Terceiro ponto, e aqui fica à plena luz toda a má fé dos autores deste artigo, encontra-se a seguinte afirmação:

"Nossa dívida foi muito internacionalizada desde os anos 1980. Hoje é detida em 60% por operadores não residentes, bancos, sociedades de seguros, fundos de pensão... O retorno ao Franco desvalorizado implicaria automaticamente um encarecimento de 25% sobre os cerca de 1140 mil milhões de euros de títulos de dívida detidos fora da França".

Recordamos aqui que o problema não está no estatuto do operador mas sim no lugar de emissão do contrato. É um facto do direito internacional que nossos autores ou ignoraram soberbamente (e deveriam com urgência fazer cursos) ou escondem dos seus leitores e, portanto, fazem desinformação. Na realidade, 85% do montante da dívida francesa é emitida em contratos de direito francês. Estes contratos estipulam que a dívida será reembolsada na moeda em curso no nosso país. Isso significa que em caso de saída do Euro esta dívida será re-etiquetada em Francos nos mesmos montantes que em Euros. O efeito de revalorização desta dívida não afectará senão os 15% restantes. Aqui, mais uma vez, 15% aumentado de 25% não representam senão 3,75% do total e não 25% como é afirmado. É claro que os autores jogam com o desconhecimento dos seus leitores e procuram provocar um efeito de medo a fim de afastar toda discussão séria sobre uma saída do Euro. Isto é baixo e é lamentável!

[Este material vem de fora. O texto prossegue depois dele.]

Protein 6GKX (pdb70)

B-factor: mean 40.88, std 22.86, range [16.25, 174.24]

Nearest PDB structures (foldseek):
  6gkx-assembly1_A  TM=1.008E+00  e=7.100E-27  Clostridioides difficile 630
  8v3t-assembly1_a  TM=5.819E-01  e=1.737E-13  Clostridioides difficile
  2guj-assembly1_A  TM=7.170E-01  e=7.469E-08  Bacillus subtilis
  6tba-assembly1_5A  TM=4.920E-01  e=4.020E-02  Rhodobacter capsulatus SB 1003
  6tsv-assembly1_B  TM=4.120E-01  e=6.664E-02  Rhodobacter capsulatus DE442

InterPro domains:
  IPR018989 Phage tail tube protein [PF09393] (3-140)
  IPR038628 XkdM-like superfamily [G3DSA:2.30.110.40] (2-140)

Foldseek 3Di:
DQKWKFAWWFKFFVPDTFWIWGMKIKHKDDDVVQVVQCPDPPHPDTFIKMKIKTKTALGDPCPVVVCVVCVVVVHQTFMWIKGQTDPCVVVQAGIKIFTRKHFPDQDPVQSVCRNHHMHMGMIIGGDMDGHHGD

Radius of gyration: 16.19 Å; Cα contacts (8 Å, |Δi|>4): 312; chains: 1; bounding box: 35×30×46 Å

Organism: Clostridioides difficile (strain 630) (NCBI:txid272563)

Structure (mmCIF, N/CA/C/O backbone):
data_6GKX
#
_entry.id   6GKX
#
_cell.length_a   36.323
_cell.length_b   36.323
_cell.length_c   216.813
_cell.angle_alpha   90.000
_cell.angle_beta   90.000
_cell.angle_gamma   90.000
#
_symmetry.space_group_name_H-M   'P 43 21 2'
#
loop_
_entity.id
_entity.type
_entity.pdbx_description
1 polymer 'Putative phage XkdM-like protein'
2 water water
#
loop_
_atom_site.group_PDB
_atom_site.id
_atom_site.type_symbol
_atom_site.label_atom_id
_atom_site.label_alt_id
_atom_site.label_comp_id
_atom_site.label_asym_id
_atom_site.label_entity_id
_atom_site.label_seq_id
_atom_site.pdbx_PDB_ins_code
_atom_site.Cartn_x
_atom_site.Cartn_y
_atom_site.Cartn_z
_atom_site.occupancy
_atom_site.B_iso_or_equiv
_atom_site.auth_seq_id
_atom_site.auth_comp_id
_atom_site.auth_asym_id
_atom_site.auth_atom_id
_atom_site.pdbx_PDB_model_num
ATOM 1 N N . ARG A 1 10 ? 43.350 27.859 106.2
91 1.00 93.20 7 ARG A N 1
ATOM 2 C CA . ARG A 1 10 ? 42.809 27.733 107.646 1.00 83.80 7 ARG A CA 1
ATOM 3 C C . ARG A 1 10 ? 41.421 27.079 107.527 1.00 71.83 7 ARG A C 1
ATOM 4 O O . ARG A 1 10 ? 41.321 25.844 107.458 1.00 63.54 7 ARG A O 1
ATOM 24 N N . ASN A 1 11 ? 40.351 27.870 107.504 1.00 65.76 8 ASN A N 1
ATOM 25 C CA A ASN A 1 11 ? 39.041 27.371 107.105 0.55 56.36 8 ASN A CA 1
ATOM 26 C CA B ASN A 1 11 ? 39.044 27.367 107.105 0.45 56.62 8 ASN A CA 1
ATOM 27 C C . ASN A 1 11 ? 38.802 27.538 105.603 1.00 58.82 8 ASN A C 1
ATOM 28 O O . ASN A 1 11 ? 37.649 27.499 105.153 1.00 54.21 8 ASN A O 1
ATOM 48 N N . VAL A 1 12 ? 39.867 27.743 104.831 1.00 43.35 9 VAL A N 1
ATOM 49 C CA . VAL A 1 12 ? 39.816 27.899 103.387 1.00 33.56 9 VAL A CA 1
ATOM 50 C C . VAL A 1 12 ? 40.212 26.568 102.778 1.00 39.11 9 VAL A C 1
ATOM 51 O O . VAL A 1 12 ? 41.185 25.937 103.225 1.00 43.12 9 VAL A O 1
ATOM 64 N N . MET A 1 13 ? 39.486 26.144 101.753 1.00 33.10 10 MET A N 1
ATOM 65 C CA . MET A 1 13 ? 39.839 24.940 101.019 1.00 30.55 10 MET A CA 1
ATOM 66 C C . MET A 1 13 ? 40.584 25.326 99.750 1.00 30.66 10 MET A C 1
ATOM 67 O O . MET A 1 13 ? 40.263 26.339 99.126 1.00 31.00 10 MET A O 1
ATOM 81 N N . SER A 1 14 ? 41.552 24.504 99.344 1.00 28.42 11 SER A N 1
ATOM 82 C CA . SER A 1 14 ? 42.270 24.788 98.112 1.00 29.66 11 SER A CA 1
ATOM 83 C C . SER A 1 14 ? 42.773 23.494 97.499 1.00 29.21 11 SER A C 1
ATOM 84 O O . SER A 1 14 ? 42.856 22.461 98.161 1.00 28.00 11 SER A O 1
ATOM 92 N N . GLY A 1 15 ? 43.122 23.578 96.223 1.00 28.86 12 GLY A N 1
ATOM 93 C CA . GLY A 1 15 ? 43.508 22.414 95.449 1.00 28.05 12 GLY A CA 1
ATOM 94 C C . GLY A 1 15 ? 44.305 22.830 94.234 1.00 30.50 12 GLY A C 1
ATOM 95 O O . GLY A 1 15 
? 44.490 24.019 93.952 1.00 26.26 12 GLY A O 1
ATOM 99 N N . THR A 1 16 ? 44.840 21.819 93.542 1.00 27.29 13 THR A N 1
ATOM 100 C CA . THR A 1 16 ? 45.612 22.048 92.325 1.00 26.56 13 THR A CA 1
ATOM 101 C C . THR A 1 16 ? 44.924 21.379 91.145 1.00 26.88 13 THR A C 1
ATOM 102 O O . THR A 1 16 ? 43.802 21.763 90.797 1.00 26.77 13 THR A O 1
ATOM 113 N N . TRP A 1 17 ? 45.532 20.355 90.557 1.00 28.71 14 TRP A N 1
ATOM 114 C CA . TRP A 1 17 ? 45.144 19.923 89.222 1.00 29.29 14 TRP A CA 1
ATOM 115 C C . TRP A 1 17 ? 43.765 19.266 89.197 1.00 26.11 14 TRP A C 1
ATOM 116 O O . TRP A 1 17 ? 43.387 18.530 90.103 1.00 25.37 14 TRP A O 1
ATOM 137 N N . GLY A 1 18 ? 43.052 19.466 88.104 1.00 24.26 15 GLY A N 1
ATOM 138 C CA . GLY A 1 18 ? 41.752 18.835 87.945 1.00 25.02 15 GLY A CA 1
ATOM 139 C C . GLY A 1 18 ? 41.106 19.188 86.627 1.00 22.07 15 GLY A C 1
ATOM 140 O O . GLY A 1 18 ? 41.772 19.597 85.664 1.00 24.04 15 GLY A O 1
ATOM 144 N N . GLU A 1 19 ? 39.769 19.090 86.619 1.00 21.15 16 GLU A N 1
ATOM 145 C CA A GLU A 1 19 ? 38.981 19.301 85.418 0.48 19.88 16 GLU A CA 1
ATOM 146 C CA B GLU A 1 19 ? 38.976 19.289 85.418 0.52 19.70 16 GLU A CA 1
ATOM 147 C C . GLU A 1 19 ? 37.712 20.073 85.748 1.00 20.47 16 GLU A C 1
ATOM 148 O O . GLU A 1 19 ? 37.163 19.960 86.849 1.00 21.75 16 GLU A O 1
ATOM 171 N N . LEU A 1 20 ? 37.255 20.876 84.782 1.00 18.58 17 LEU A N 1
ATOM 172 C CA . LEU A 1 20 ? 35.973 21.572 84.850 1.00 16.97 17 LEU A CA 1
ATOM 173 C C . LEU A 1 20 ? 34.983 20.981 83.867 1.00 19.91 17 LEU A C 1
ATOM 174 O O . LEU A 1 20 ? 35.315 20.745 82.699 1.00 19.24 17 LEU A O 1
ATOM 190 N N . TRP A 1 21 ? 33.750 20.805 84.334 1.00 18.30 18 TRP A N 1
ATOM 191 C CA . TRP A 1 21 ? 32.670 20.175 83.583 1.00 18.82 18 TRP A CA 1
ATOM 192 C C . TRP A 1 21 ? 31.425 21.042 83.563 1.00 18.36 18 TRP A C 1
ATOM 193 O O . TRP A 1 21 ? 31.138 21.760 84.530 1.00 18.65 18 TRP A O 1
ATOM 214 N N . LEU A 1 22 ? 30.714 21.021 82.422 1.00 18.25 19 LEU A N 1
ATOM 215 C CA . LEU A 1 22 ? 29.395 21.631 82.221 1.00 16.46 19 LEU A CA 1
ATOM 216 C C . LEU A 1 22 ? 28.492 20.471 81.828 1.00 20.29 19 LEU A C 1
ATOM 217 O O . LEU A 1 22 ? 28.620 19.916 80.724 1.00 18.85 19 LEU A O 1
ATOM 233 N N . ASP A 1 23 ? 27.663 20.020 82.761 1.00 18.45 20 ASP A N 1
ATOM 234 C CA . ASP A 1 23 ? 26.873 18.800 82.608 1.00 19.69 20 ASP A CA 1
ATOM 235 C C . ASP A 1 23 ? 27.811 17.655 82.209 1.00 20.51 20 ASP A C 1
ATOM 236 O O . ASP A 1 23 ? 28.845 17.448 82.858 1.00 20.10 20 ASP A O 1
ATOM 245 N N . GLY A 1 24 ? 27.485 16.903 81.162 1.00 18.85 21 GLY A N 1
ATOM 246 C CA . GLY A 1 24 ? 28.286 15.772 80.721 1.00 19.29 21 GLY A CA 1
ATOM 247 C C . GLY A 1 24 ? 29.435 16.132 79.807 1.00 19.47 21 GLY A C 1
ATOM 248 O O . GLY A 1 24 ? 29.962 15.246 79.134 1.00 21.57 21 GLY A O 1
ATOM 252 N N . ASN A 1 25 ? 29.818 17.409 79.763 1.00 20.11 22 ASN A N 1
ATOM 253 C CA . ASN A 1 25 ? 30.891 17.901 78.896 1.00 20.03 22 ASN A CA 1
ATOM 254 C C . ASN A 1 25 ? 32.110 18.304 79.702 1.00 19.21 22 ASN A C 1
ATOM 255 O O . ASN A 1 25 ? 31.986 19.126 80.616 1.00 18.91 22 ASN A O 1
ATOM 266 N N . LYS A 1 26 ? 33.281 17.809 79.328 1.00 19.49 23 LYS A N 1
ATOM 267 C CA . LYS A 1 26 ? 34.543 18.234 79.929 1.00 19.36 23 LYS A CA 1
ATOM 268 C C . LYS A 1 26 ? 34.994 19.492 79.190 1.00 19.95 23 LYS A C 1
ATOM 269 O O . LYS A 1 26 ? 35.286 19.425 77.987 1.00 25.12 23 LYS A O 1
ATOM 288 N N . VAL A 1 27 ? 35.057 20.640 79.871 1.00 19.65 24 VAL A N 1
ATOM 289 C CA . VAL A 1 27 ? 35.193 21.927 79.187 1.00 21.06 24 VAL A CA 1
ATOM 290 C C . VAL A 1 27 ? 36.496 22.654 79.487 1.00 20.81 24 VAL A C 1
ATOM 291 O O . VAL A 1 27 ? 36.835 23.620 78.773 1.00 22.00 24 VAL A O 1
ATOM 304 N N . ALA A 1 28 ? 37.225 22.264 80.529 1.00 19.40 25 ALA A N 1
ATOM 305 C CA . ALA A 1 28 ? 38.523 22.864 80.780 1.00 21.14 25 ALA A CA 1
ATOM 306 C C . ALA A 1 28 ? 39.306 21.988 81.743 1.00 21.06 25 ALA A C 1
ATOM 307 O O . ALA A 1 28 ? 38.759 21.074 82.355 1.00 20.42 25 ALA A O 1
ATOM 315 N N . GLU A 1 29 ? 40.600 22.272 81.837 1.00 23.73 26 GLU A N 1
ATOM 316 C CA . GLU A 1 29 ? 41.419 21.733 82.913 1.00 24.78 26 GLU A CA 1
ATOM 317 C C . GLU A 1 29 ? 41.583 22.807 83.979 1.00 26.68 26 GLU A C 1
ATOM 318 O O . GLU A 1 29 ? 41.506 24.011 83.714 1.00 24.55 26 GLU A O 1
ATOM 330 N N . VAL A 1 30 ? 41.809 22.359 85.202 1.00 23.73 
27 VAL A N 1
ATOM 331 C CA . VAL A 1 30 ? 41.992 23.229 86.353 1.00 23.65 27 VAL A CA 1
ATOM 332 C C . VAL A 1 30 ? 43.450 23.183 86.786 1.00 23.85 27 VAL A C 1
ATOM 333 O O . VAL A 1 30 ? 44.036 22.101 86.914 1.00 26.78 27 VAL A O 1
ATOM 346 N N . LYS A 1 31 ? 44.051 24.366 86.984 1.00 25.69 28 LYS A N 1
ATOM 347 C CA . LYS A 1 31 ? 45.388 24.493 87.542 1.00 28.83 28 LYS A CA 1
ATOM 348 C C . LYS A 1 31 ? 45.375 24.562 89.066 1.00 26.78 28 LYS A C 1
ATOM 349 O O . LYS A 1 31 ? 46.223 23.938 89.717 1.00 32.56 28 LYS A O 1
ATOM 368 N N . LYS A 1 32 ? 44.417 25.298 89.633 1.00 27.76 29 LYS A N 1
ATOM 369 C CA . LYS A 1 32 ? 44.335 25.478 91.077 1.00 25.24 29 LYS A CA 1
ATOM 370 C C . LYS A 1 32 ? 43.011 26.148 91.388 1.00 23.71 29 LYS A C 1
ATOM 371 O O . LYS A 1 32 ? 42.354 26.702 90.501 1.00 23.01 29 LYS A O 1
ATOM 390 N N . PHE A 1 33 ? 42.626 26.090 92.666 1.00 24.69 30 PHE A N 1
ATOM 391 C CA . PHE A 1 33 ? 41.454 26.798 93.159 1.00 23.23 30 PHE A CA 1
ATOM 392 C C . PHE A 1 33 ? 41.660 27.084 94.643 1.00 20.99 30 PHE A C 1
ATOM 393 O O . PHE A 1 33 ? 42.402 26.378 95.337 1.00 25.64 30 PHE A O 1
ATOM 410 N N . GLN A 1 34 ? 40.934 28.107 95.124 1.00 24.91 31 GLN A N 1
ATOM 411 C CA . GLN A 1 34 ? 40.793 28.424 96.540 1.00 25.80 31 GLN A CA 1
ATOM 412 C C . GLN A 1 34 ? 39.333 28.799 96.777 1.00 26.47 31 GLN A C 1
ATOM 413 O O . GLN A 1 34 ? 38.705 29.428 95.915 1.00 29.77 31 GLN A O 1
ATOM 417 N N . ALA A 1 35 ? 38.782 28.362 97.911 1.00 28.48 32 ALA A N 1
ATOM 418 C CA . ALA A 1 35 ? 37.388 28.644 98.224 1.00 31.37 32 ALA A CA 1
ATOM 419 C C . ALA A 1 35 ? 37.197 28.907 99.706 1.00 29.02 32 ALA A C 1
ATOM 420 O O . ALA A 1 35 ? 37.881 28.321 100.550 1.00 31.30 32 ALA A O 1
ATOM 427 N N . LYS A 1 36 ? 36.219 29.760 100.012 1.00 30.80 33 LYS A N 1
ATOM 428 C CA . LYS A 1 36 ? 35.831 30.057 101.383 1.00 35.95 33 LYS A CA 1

As afirmações que se seguem são apenas uma maneira de ocultar a verdade. Acreditar que é possível alterar a estrutura da zona Euro sem passar por uma grande crise e por uma dissolução da moeda única é pura ilusão, a qual serve para discussões de café mas não certamente para um debate racional sobre as alternativas à crise actual. Os autores deste artigo não só cometeram um acto malévolo contra os povos da França e dos países da Europa do Sul como também, pelas inexactidões e falsidades repetidas que este artigo contém, desonram o nome de economista que se atribuem para fins de pura e simples propaganda.

16/Junho/2013

1. Paul BOCCARA, Frédéric BOCCARA, Yves DIMICOLI, Denis DURAND, Jean-Marc DURAND, Catherine MILLS, " Contre l'austérité en Europe luttons pour un autre euro " , 16 juin 2013
2. Artus P., (rédacteur) "Quels pays de la zone euro profiteraient d'une dépréciation de l'euro?", NATIXIS, Flash-Economie n° 148, du 13 février 2013.
3. Sapir, J., Quels scénarii pour une dissolution de la Zone Euro ? , note publiée le 21 mai 2013 sur RussEurope, URL : http://russeurope.hypotheses.org/1254
4. Sapir, J., Excursions allemandes, note publiée le 24 mai 2013 sur RussEurope, URL : http://russeurope.hypotheses.org/1278


[*] Economista, autor de Faut-il sortir de l'Euro?